(Beginning of Supplied records)

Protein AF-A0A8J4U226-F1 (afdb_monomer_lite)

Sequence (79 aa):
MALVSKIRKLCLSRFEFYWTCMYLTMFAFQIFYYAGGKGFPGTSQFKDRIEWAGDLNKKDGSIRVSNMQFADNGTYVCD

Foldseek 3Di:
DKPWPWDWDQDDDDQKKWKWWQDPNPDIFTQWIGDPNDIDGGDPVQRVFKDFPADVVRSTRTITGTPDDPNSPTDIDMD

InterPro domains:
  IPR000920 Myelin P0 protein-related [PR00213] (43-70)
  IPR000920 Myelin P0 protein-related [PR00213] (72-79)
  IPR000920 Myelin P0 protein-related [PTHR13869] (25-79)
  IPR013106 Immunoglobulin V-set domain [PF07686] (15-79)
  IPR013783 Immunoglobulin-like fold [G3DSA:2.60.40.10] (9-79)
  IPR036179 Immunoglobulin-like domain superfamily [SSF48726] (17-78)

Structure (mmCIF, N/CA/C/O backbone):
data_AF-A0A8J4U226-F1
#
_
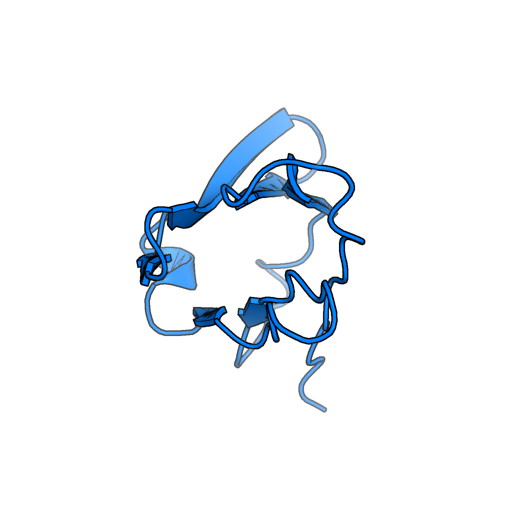entry.id   AF-A0A8J4U226-F1
#
loop_
_atom_site.group_PDB
_atom_site.id
_atom_site.type_symbol
_atom_site.label_atom_id
_atom_site.label_alt_id
_atom_site.label_comp_id
_atom_site.label_asym_id
_atom_site.label_entity_id
_atom_site.label_seq_id
_atom_site.pdbx_PDB_ins_code
_atom_site.Cartn_x
_atom_site.Cartn_y
_atom_site.Cartn_z
_atom_site.occupancy
_atom_site.B_iso_or_equiv
_atom_site.auth_seq_id
_atom_site.auth_comp_id
_atom_site.auth_asym_id
_atom_site.auth_atom_id
_atom_site.pdbx_PDB_model_num
ATOM 1 N N . MET A 1 1 ? 6.813 -18.583 -8.072 1.00 27.03 1 MET A N 1
ATOM 2 C CA . MET A 1 1 ? 6.938 -18.408 -6.609 1.00 27.03 1 MET A CA 1
ATOM 3 C C . MET A 1 1 ? 6.539 -16.973 -6.305 1.00 27.03 1 MET A C 1
ATOM 5 O O . MET A 1 1 ? 7.334 -16.075 -6.529 1.00 27.03 1 MET A O 1
ATOM 9 N N . ALA A 1 2 ? 5.272 -16.731 -5.963 1.00 28.67 2 ALA A N 1
ATOM 10 C CA . ALA A 1 2 ? 4.798 -15.378 -5.682 1.00 28.67 2 ALA A CA 1
ATOM 11 C C . ALA A 1 2 ? 5.216 -15.010 -4.254 1.00 28.67 2 ALA A C 1
ATOM 13 O O . ALA A 1 2 ? 4.749 -15.634 -3.301 1.00 28.67 2 ALA A O 1
ATOM 14 N N . LEU A 1 3 ? 6.131 -14.049 -4.109 1.00 33.41 3 LEU A N 1
ATOM 15 C CA . LEU A 1 3 ? 6.489 -13.502 -2.805 1.00 33.41 3 LEU A CA 1
ATOM 16 C C . LEU A 1 3 ? 5.280 -12.709 -2.291 1.00 33.41 3 LEU A C 1
ATOM 18 O O . LEU A 1 3 ? 5.045 -11.577 -2.695 1.00 33.41 3 LEU A O 1
ATOM 22 N N . VAL A 1 4 ? 4.472 -13.318 -1.428 1.00 42.44 4 VAL A N 1
ATOM 23 C CA . VAL A 1 4 ? 3.494 -12.578 -0.631 1.00 42.44 4 VAL A CA 1
ATOM 24 C C 
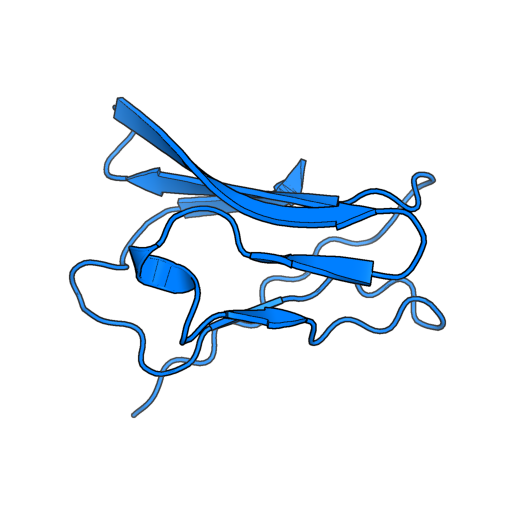. VAL A 1 4 ? 4.264 -12.007 0.554 1.00 42.44 4 VAL A C 1
ATOM 26 O O . VAL A 1 4 ? 4.479 -12.711 1.541 1.00 42.44 4 VAL A O 1
ATOM 29 N N . SER A 1 5 ? 4.738 -10.761 0.468 1.00 47.94 5 SER A N 1
ATOM 30 C CA . SER A 1 5 ? 5.334 -10.120 1.641 1.00 47.94 5 SER A CA 1
ATOM 31 C C . SER A 1 5 ? 4.203 -9.608 2.538 1.00 47.94 5 SER A C 1
ATOM 33 O O . SER A 1 5 ? 3.528 -8.617 2.266 1.00 47.94 5 SER A O 1
ATOM 35 N N . LYS A 1 6 ? 3.916 -10.356 3.607 1.00 51.66 6 LYS A N 1
ATOM 36 C CA . LYS A 1 6 ? 3.043 -9.872 4.676 1.00 51.66 6 LYS A CA 1
ATOM 37 C C . LYS A 1 6 ? 3.871 -8.923 5.534 1.00 51.66 6 LYS A C 1
ATOM 39 O O . LYS A 1 6 ? 4.617 -9.374 6.404 1.00 51.66 6 LYS A O 1
ATOM 44 N N . ILE A 1 7 ? 3.778 -7.625 5.269 1.00 56.56 7 ILE A N 1
ATOM 45 C CA . ILE A 1 7 ? 4.502 -6.632 6.059 1.00 56.56 7 ILE A CA 1
ATOM 46 C C . ILE A 1 7 ? 3.629 -6.305 7.276 1.00 56.56 7 ILE A C 1
ATOM 48 O O . ILE A 1 7 ? 2.502 -5.837 7.139 1.00 56.56 7 ILE A O 1
ATOM 52 N N . ARG A 1 8 ? 4.121 -6.641 8.472 1.00 51.03 8 ARG A N 1
ATOM 53 C CA . ARG A 1 8 ? 3.396 -6.492 9.742 1.00 51.03 8 ARG A CA 1
ATOM 54 C C . ARG A 1 8 ? 3.904 -5.270 10.496 1.00 51.03 8 ARG A C 1
ATOM 56 O O . ARG A 1 8 ? 5.081 -5.232 10.843 1.00 51.03 8 ARG A O 1
ATOM 63 N N . LYS A 1 9 ? 3.014 -4.330 10.827 1.00 53.59 9 LYS A N 1
ATOM 64 C CA . LYS A 1 9 ? 3.261 -3.317 11.865 1.00 53.59 9 LYS A CA 1
ATOM 65 C C . LYS A 1 9 ? 2.326 -3.587 13.046 1.00 53.59 9 LYS A C 1
ATOM 67 O O . LYS A 1 9 ? 1.124 -3.777 12.860 1.00 53.59 9 LYS A O 1
ATOM 72 N N . LEU A 1 10 ? 2.900 -3.669 14.247 1.00 45.38 10 LEU A N 1
ATOM 73 C CA . LEU A 1 10 ? 2.170 -3.868 15.499 1.00 45.38 10 LEU A CA 1
ATOM 74 C C . LEU A 1 10 ? 1.558 -2.518 15.904 1.00 45.38 10 LEU A C 1
ATOM 76 O O . LEU A 1 10 ? 2.287 -1.564 16.170 1.00 45.38 10 LEU A O 1
ATOM 80 N N . CYS A 1 11 ? 0.231 -2.409 15.897 1.00 50.19 11 CYS A N 1
ATOM 81 C CA . CYS A 1 11 ? -0.459 -1.158 16.215 1.00 50.19 11 CYS A CA 1
ATOM 82 C C . CYS A 1 11 ? -0.313 -0.813 17.710 1.00 50.19 11 CYS A C 1
ATOM 84 O O . CYS A 1 11 ? -0.764 -1.583 18.564 1.00 50.19 11 CYS A O 1
ATOM 86 N N . LEU A 1 12 ? 0.306 0.336 18.026 1.00 48.09 12 LEU A N 1
ATOM 87 C CA . LEU A 1 12 ? 0.508 0.803 19.405 1.00 48.09 12 LEU A CA 1
ATOM 88 C C . LEU A 1 12 ? -0.556 1.805 19.904 1.00 48.09 12 LEU A C 1
ATOM 90 O O . LEU A 1 12 ? -0.685 1.930 21.116 1.00 48.09 12 LEU A O 1
ATOM 94 N N . SER A 1 13 ? -1.329 2.493 19.045 1.00 45.59 13 SER A N 1
ATOM 95 C CA . SER A 1 13 ? -2.381 3.443 19.504 1.00 45.59 13 SER A CA 1
ATOM 96 C C . SER A 1 13 ? -3.218 4.159 18.423 1.00 45.59 13 SER A C 1
ATOM 98 O O . SER A 1 13 ? -4.237 4.753 18.772 1.00 45.59 13 SER A O 1
ATOM 100 N N . ARG A 1 14 ? -2.846 4.138 17.132 1.00 57.19 14 ARG A N 1
ATOM 101 C CA . ARG A 1 14 ? -3.586 4.820 16.045 1.00 57.19 14 ARG A CA 1
ATOM 102 C C . ARG A 1 14 ? -4.247 3.830 15.088 1.00 57.19 14 ARG A C 1
ATOM 104 O O . ARG A 1 14 ? -3.590 2.939 14.567 1.00 57.19 14 ARG A O 1
ATOM 111 N N . PHE A 1 15 ? -5.535 4.042 14.814 1.00 64.12 15 PHE A N 1
ATOM 112 C CA . PHE A 1 15 ? -6.334 3.309 13.817 1.00 64.12 15 PHE A CA 1
ATOM 113 C C . PHE A 1 15 ? -6.049 3.730 12.359 1.00 64.12 15 PHE A C 1
ATOM 115 O O . PHE A 1 15 ? -6.787 3.349 11.450 1.00 64.12 15 PHE A O 1
ATOM 122 N N . GLU A 1 16 ? -5.004 4.525 12.137 1.00 73.69 16 GLU A N 1
ATOM 123 C CA . GLU A 1 16 ? -4.578 5.008 10.827 1.00 73.69 16 GLU A CA 1
ATOM 124 C C . GLU A 1 16 ? -3.240 4.355 10.476 1.00 73.69 16 GLU A C 1
ATOM 126 O O . GLU A 1 16 ? -2.331 4.361 11.305 1.00 73.69 16 GLU A O 1
ATOM 131 N N . PHE A 1 17 ? -3.124 3.788 9.274 1.00 76.50 17 PHE A N 1
ATOM 132 C CA . PHE A 1 17 ? -1.880 3.183 8.787 1.00 76.50 17 PHE A CA 1
ATOM 133 C C . PHE A 1 17 ? -1.521 3.777 7.435 1.00 76.50 17 PHE A C 1
ATOM 135 O O . PHE A 1 17 ? -2.328 3.706 6.507 1.00 76.50 17 PHE A O 1
ATOM 142 N N . TYR A 1 18 ? -0.303 4.288 7.291 1.00 79.50 18 TYR A N 1
ATOM 143 C CA . TYR A 1 18 ? 0.171 4.837 6.025 1.00 79.50 18 TYR A CA 1
ATOM 144 C C . TYR A 1 18 ? 1.317 3.992 5.500 1.00 79.50 18 TYR A C 1
ATOM 146 O O . TYR A 1 18 ? 2.359 3.885 6.134 1.00 79.50 18 TYR A O 1
ATOM 154 N N . TRP A 1 19 ? 1.131 3.376 4.339 1.00 81.19 19 TRP A N 1
ATOM 155 C CA . TRP A 1 19 ? 2.132 2.540 3.694 1.00 81.19 19 TRP A CA 1
ATOM 156 C C . TRP A 1 19 ? 2.857 3.314 2.609 1.00 81.19 19 TRP A C 1
ATOM 158 O O . TRP A 1 19 ? 2.260 3.785 1.635 1.00 81.19 19 TRP A O 1
ATOM 168 N N . THR A 1 20 ? 4.170 3.362 2.754 1.00 80.88 20 THR A N 1
ATOM 169 C CA . THR A 1 20 ? 5.085 4.065 1.870 1.00 80.88 20 THR A CA 1
ATOM 170 C C . THR A 1 20 ? 6.118 3.081 1.344 1.00 80.88 20 THR A C 1
ATOM 172 O O . THR A 1 20 ? 6.706 2.318 2.106 1.00 80.88 20 THR A O 1
ATOM 175 N N . CYS A 1 21 ? 6.349 3.085 0.036 1.00 79.12 21 CYS A N 1
ATOM 176 C CA . CYS A 1 21 ? 7.427 2.321 -0.580 1.00 79.12 21 CYS A CA 1
ATOM 177 C C . CYS A 1 21 ? 8.580 3.263 -0.915 1.00 79.12 21 CYS A C 1
ATOM 179 O O . CYS A 1 21 ? 8.386 4.244 -1.634 1.00 79.12 21 CYS A O 1
ATOM 181 N N . MET A 1 22 ? 9.772 2.955 -0.406 1.00 74.00 22 MET A N 1
ATOM 182 C CA . MET A 1 22 ? 11.008 3.665 -0.708 1.00 74.00 22 MET A CA 1
ATOM 183 C C . MET A 1 22 ? 11.786 2.894 -1.781 1.00 74.00 22 MET A C 1
ATOM 185 O O . MET A 1 22 ? 12.327 1.815 -1.526 1.00 74.00 22 MET A O 1
ATOM 189 N N . TYR A 1 23 ? 11.828 3.449 -2.990 1.00 68.25 23 TYR A N 1
ATOM 190 C CA . TYR A 1 23 ? 12.606 2.942 -4.118 1.00 68.25 23 TYR A CA 1
ATOM 191 C C . TYR A 1 23 ? 14.032 3.486 -4.048 1.00 68.25 23 TYR A C 1
ATOM 193 O O . TYR A 1 23 ? 14.218 4.702 -4.120 1.00 68.25 23 TYR A O 1
ATOM 201 N N . LEU A 1 24 ? 15.029 2.597 -3.905 1.00 59.28 24 LEU A N 1
ATOM 202 C CA . LEU A 1 24 ? 16.470 2.917 -3.972 1.00 59.28 24 LEU A CA 1
ATOM 203 C C . LEU A 1 24 ? 16.854 4.225 -3.239 1.00 59.28 24 LEU A C 1
ATOM 205 O O . LEU A 1 24 ? 17.634 5.021 -3.746 1.00 59.28 24 LEU A O 1
ATOM 209 N N . THR A 1 25 ? 16.271 4.437 -2.053 1.00 58.16 25 THR A N 1
ATOM 210 C CA . THR A 1 25 ? 16.520 5.544 -1.102 1.00 58.16 25 THR A CA 1
ATOM 211 C C . THR A 1 25 ? 16.132 6.969 -1.522 1.00 58.16 25 THR A C 1
ATOM 213 O O . THR A 1 25 ? 16.011 7.816 -0.640 1.00 58.16 25 THR A O 1
ATOM 216 N N . MET A 1 26 ? 15.869 7.247 -2.804 1.00 66.44 26 MET A N 1
ATOM 217 C CA . MET A 1 26 ? 15.634 8.621 -3.286 1.00 66.44 26 MET A CA 1
ATOM 218 C C . MET A 1 26 ? 14.157 8.984 -3.499 1.00 66.44 26 MET A C 1
ATOM 220 O O . MET A 1 26 ? 13.807 10.161 -3.440 1.00 66.44 26 MET A O 1
ATOM 224 N N . PHE A 1 27 ? 13.279 8.002 -3.719 1.00 69.62 27 PHE A N 1
ATOM 225 C CA . PHE A 1 27 ? 11.854 8.250 -3.944 1.00 69.62 27 PHE A CA 1
ATOM 226 C C . PHE A 1 27 ? 10.984 7.436 -2.991 1.00 69.62 27 PHE A C 1
ATOM 228 O O . PHE A 1 27 ? 11.066 6.208 -2.951 1.00 69.62 27 PHE A O 1
ATOM 235 N N . ALA A 1 28 ? 10.130 8.137 -2.247 1.00 74.25 28 ALA A N 1
ATOM 236 C CA . ALA A 1 28 ? 9.111 7.559 -1.387 1.00 74.25 28 ALA A CA 1
ATOM 237 C C . ALA A 1 28 ? 7.732 7.856 -1.983 1.00 74.25 28 ALA A C 1
ATOM 239 O O . ALA A 1 28 ? 7.378 9.018 -2.183 1.00 74.25 28 ALA A O 1
ATOM 240 N N . PHE A 1 29 ? 6.951 6.815 -2.258 1.00 80.31 29 PHE A N 1
ATOM 241 C CA . PHE A 1 29 ? 5.580 6.963 -2.742 1.00 80.31 29 PHE A CA 1
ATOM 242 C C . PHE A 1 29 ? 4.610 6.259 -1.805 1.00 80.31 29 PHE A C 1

(End of Supplied records)

About this exercise:
Copying word for word, give each line of the data above from the first one through the line containing "IPR013783 Immunoglobulin-like fold", and nothing else.

Response:
Protein AF-A0A8J4U226-F1 (afdb_monomer_lite)

Sequence (79 aa):
MALVSKIRKLCLSRFEFYWTCMYLTMFAFQIFYYAGGKGFPGTSQFKDRIEWAGDLNKKDGSIRVSNMQFADNGTYVCD

Foldseek 3Di:
DKPWPWDWDQDDDDQKKWKWWQDPNPDIFTQWIGDPNDIDGGDPVQRVFKDFPADVVRSTRTITGTPDDPNSPTDIDMD

InterPro domains:
  IPR000920 Myelin P0 protein-related [PR00213] (43-70)
  IPR000920 Myelin P0 protein-related [PR00213] (72-79)
  IPR000920 Myelin P0 protein-related [PTHR13869] (25-79)
  IPR013106 Immunoglobulin V-set domain [PF07686] (15-79)
  IPR013783 Immunoglobulin-like fold [G3DSA:2.60.40.10] (9-79)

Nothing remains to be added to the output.